EXTRACTED MATERIAL:

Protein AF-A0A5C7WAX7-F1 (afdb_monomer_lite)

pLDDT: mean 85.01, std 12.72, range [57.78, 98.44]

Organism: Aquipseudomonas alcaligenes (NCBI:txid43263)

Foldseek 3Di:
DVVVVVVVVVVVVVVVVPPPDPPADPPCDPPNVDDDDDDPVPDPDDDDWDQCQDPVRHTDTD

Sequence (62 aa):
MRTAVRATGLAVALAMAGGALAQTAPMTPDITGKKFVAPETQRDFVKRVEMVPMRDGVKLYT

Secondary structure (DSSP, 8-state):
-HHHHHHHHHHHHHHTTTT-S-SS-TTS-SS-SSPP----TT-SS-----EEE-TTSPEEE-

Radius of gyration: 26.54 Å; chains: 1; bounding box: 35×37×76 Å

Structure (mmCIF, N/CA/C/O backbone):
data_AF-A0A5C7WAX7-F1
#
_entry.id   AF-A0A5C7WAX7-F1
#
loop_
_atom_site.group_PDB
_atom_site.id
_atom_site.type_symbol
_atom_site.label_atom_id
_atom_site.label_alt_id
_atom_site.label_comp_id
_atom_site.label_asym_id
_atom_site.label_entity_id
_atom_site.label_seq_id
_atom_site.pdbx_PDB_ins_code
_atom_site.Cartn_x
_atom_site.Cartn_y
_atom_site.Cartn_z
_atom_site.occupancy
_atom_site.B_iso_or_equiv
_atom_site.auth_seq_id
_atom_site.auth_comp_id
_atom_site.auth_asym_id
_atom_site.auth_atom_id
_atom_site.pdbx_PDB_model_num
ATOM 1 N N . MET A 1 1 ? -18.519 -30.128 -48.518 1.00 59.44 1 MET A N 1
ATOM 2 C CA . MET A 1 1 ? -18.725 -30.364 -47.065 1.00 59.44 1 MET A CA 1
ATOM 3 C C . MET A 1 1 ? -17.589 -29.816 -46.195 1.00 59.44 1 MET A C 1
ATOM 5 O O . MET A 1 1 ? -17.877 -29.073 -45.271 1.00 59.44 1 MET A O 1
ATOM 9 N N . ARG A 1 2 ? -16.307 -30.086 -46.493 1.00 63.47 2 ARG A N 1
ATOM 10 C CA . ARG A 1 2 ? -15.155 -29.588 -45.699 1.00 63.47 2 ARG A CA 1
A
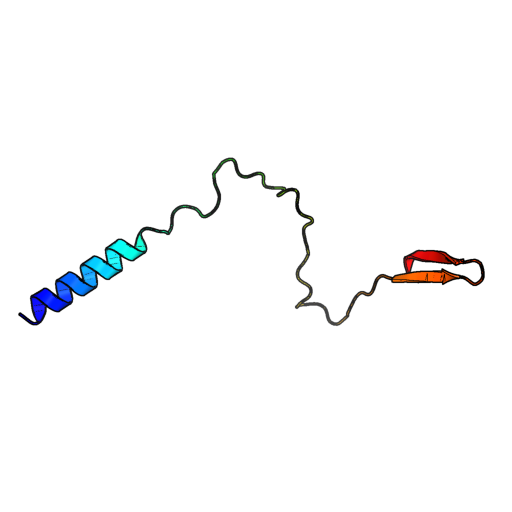TOM 11 C C . ARG A 1 2 ? -15.017 -28.055 -45.630 1.00 63.47 2 ARG A C 1
ATOM 13 O O . ARG A 1 2 ? -14.568 -27.530 -44.621 1.00 63.47 2 ARG A O 1
ATOM 20 N N . THR A 1 3 ? -15.406 -27.343 -46.686 1.00 66.25 3 THR A N 1
ATOM 21 C CA . THR A 1 3 ? -15.372 -25.870 -46.761 1.00 66.25 3 THR A CA 1
ATOM 22 C C . THR A 1 3 ? -16.471 -25.210 -45.931 1.00 66.25 3 THR A C 1
ATOM 24 O O . THR A 1 3 ? -16.202 -24.224 -45.256 1.00 66.25 3 THR A O 1
ATOM 27 N N . ALA A 1 4 ? -17.671 -25.798 -45.904 1.00 66.62 4 ALA A N 1
ATOM 28 C CA . ALA A 1 4 ? -18.783 -25.327 -45.079 1.00 66.62 4 ALA A CA 1
ATOM 29 C C . ALA A 1 4 ? -18.462 -25.446 -43.580 1.00 66.62 4 ALA A C 1
ATOM 31 O O . 
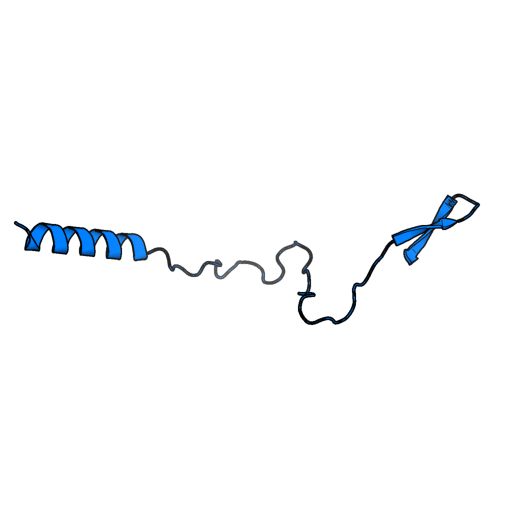ALA A 1 4 ? -18.638 -24.485 -42.846 1.00 66.62 4 ALA A O 1
ATOM 32 N N . VAL A 1 5 ? -17.875 -26.569 -43.147 1.00 72.19 5 VAL A N 1
ATOM 33 C CA . VAL A 1 5 ? -17.453 -26.774 -41.746 1.00 72.19 5 VAL A CA 1
ATOM 34 C C . VAL A 1 5 ? -16.397 -25.749 -41.308 1.00 72.19 5 VAL A C 1
ATOM 36 O O . VAL A 1 5 ? -16.459 -25.235 -40.194 1.00 72.19 5 VAL A O 1
ATOM 39 N N . ARG A 1 6 ? -15.452 -25.399 -42.192 1.00 75.81 6 ARG A N 1
ATOM 40 C CA . ARG A 1 6 ? -14.442 -24.359 -41.925 1.00 75.81 6 ARG A CA 1
ATOM 41 C C . ARG A 1 6 ? -15.052 -22.957 -41.855 1.00 75.81 6 ARG A C 1
ATOM 43 O O . ARG A 1 6 ? -14.678 -22.187 -40.977 1.00 75.81 6 ARG A O 1
ATOM 50 N N . ALA A 1 7 ? -15.996 -22.644 -42.742 1.00 75.44 7 ALA A N 1
ATOM 51 C CA . ALA A 1 7 ? -16.691 -21.358 -42.751 1.00 75.44 7 ALA A CA 1
ATOM 52 C C . ALA A 1 7 ? -17.562 -21.170 -41.498 1.00 75.44 7 ALA A C 1
ATOM 54 O O . ALA A 1 7 ? -17.523 -20.109 -40.881 1.00 75.44 7 ALA A O 1
ATOM 55 N N . THR A 1 8 ? -18.278 -22.212 -41.067 1.00 80.00 8 THR A N 1
ATOM 56 C CA . THR A 1 8 ? -19.052 -22.193 -39.818 1.00 80.00 8 THR A CA 1
ATOM 57 C C . THR A 1 8 ? -18.143 -22.072 -38.594 1.00 80.00 8 THR A C 1
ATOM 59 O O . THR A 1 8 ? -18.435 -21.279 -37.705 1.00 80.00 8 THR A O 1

WHAT YOU HAVE TO DO: Would you mind returning each entry above word for word, skipping the images?

ANSWER BOX:
Protein AF-A0A5C7WAX7-F1 (afdb_monomer_lite)

pLDDT: mean 85.01, std 12.72, range [57.78, 98.44]

Organism: Aquipseudomonas alcaligenes (NCBI:txid43263)

Foldseek 3Di:
DVVVVVVVVVVVVVVVVPPPDPPADPPCDPPNVDDDDDDPVPDPDDDDWDQCQDPVRHTDTD

Sequence (62 aa):
MRTAVRATGLAVALAMAGGALAQTAPMTPDITGKKFVAPETQRDFVKRVEMVPMRDGVKLYT

Secondary structure (DSSP, 8-state):
-HHHHHHHHHHHHHHTTTT-S-SS-TTS-SS-SSPP----TT-SS-----EEE-TTSPEEE-

Radius of gyration: 26.54 Å; chains: 1; bounding box: 35×37×76 Å

Structure (mmCIF, N/CA/C/O backbone):
data_AF-A0A5C7WAX7-F1
#
_entry.id   AF-A0A5C7WAX7-F1
#
loop_
_atom_site.group_PDB
_atom_site.id
_atom_site.type_symbol
_atom_site.label_atom_id
_atom_site.label_alt_id
_atom_site.label_comp_id
_atom_site.label_asym_id
_atom_site.label_entity_id
_atom_site.label_seq_id
_atom_site.pdbx_PDB_ins_code
_atom_site.Cartn_x
_atom_site.Cartn_y
_atom_site.Cartn_z
_atom_site.occupancy
_atom_site.B_iso_or_equiv
_atom_site.auth_seq_id
_atom_site.auth_comp_id
_atom_site.auth_asym_id
_atom_site.auth_atom_id
_atom_site.pdbx_PDB_model_num
ATOM 1 N N . MET A 1 1 ? -18.519 -30.128 -48.518 1.00 59.44 1 MET A N 1
ATOM 2 C CA . MET A 1 1 ? -18.725 -30.364 -47.065 1.00 59.44 1 MET A CA 1
ATOM 3 C C . MET A 1 1 ? -17.589 -29.816 -46.195 1.00 59.44 1 MET A C 1
ATOM 5 O O . MET A 1 1 ? -17.877 -29.073 -45.271 1.00 59.44 1 MET A O 1
ATOM 9 N N . ARG A 1 2 ? -16.307 -30.086 -46.493 1.00 63.47 2 ARG A N 1
ATOM 10 C CA . ARG A 1 2 ? -15.155 -29.588 -45.699 1.00 63.47 2 ARG A CA 1
A
TOM 11 C C . ARG A 1 2 ? -15.017 -28.055 -45.630 1.00 63.47 2 ARG A C 1
ATOM 13 O O . ARG A 1 2 ? -14.568 -27.530 -44.621 1.00 63.47 2 ARG A O 1
ATOM 20 N N . THR A 1 3 ? -15.406 -27.343 -46.686 1.00 66.25 3 THR A N 1
ATOM 21 C CA . THR A 1 3 ? -15.372 -25.870 -46.761 1.00 66.25 3 THR A CA 1
ATOM 22 C C . THR A 1 3 ? -16.471 -25.210 -45.931 1.00 66.25 3 THR A C 1
ATOM 24 O O . THR A 1 3 ? -16.202 -24.224 -45.256 1.00 66.25 3 THR A O 1
ATOM 27 N N . ALA A 1 4 ? -17.671 -25.798 -45.904 1.00 66.62 4 ALA A N 1
ATOM 28 C CA . ALA A 1 4 ? -18.783 -25.327 -45.079 1.00 66.62 4 ALA A CA 1
ATOM 29 C C . ALA A 1 4 ? -18.462 -25.446 -43.580 1.00 66.62 4 ALA A C 1
ATOM 31 O O . 
ALA A 1 4 ? -18.638 -24.485 -42.846 1.00 66.62 4 ALA A O 1
ATOM 32 N N . VAL A 1 5 ? -17.875 -26.569 -43.147 1.00 72.19 5 VAL A N 1
ATOM 33 C CA . VAL A 1 5 ? -17.453 -26.774 -41.746 1.00 72.19 5 VAL A CA 1
ATOM 34 C C . VAL A 1 5 ? -16.397 -25.749 -41.308 1.00 72.19 5 VAL A C 1
ATOM 36 O O . VAL A 1 5 ? -16.459 -25.235 -40.194 1.00 72.19 5 VAL A O 1
ATOM 39 N N . ARG A 1 6 ? -15.452 -25.399 -42.192 1.00 75.81 6 ARG A N 1
ATOM 40 C CA . ARG A 1 6 ? -14.442 -24.359 -41.925 1.00 75.81 6 ARG A CA 1
ATOM 41 C C . ARG A 1 6 ? -15.052 -22.957 -41.855 1.00 75.81 6 ARG A C 1
ATOM 43 O O . ARG A 1 6 ? -14.678 -22.187 -40.977 1.00 75.81 6 ARG A O 1
ATOM 50 N N . ALA A 1 7 ? -15.996 -22.644 -42.742 1.00 75.44 7 ALA A N 1
ATOM 51 C CA . ALA A 1 7 ? -16.691 -21.358 -42.751 1.00 75.44 7 ALA A CA 1
ATOM 52 C C . ALA A 1 7 ? -17.562 -21.170 -41.498 1.00 75.44 7 ALA A C 1
ATOM 54 O O . ALA A 1 7 ? -17.523 -20.109 -40.881 1.00 75.44 7 ALA A O 1
ATOM 55 N N . THR A 1 8 ? -18.278 -22.212 -41.067 1.00 80.00 8 THR A N 1
ATOM 56 C CA . THR A 1 8 ? -19.052 -22.193 -39.818 1.00 80.00 8 THR A CA 1
ATOM 57 C C . THR A 1 8 ? -18.143 -22.072 -38.594 1.00 80.00 8 THR A C 1
ATOM 59 O O . THR A 1 8 ? -18.435 -21.279 -37.705 1.00 80.00 8 THR A O 1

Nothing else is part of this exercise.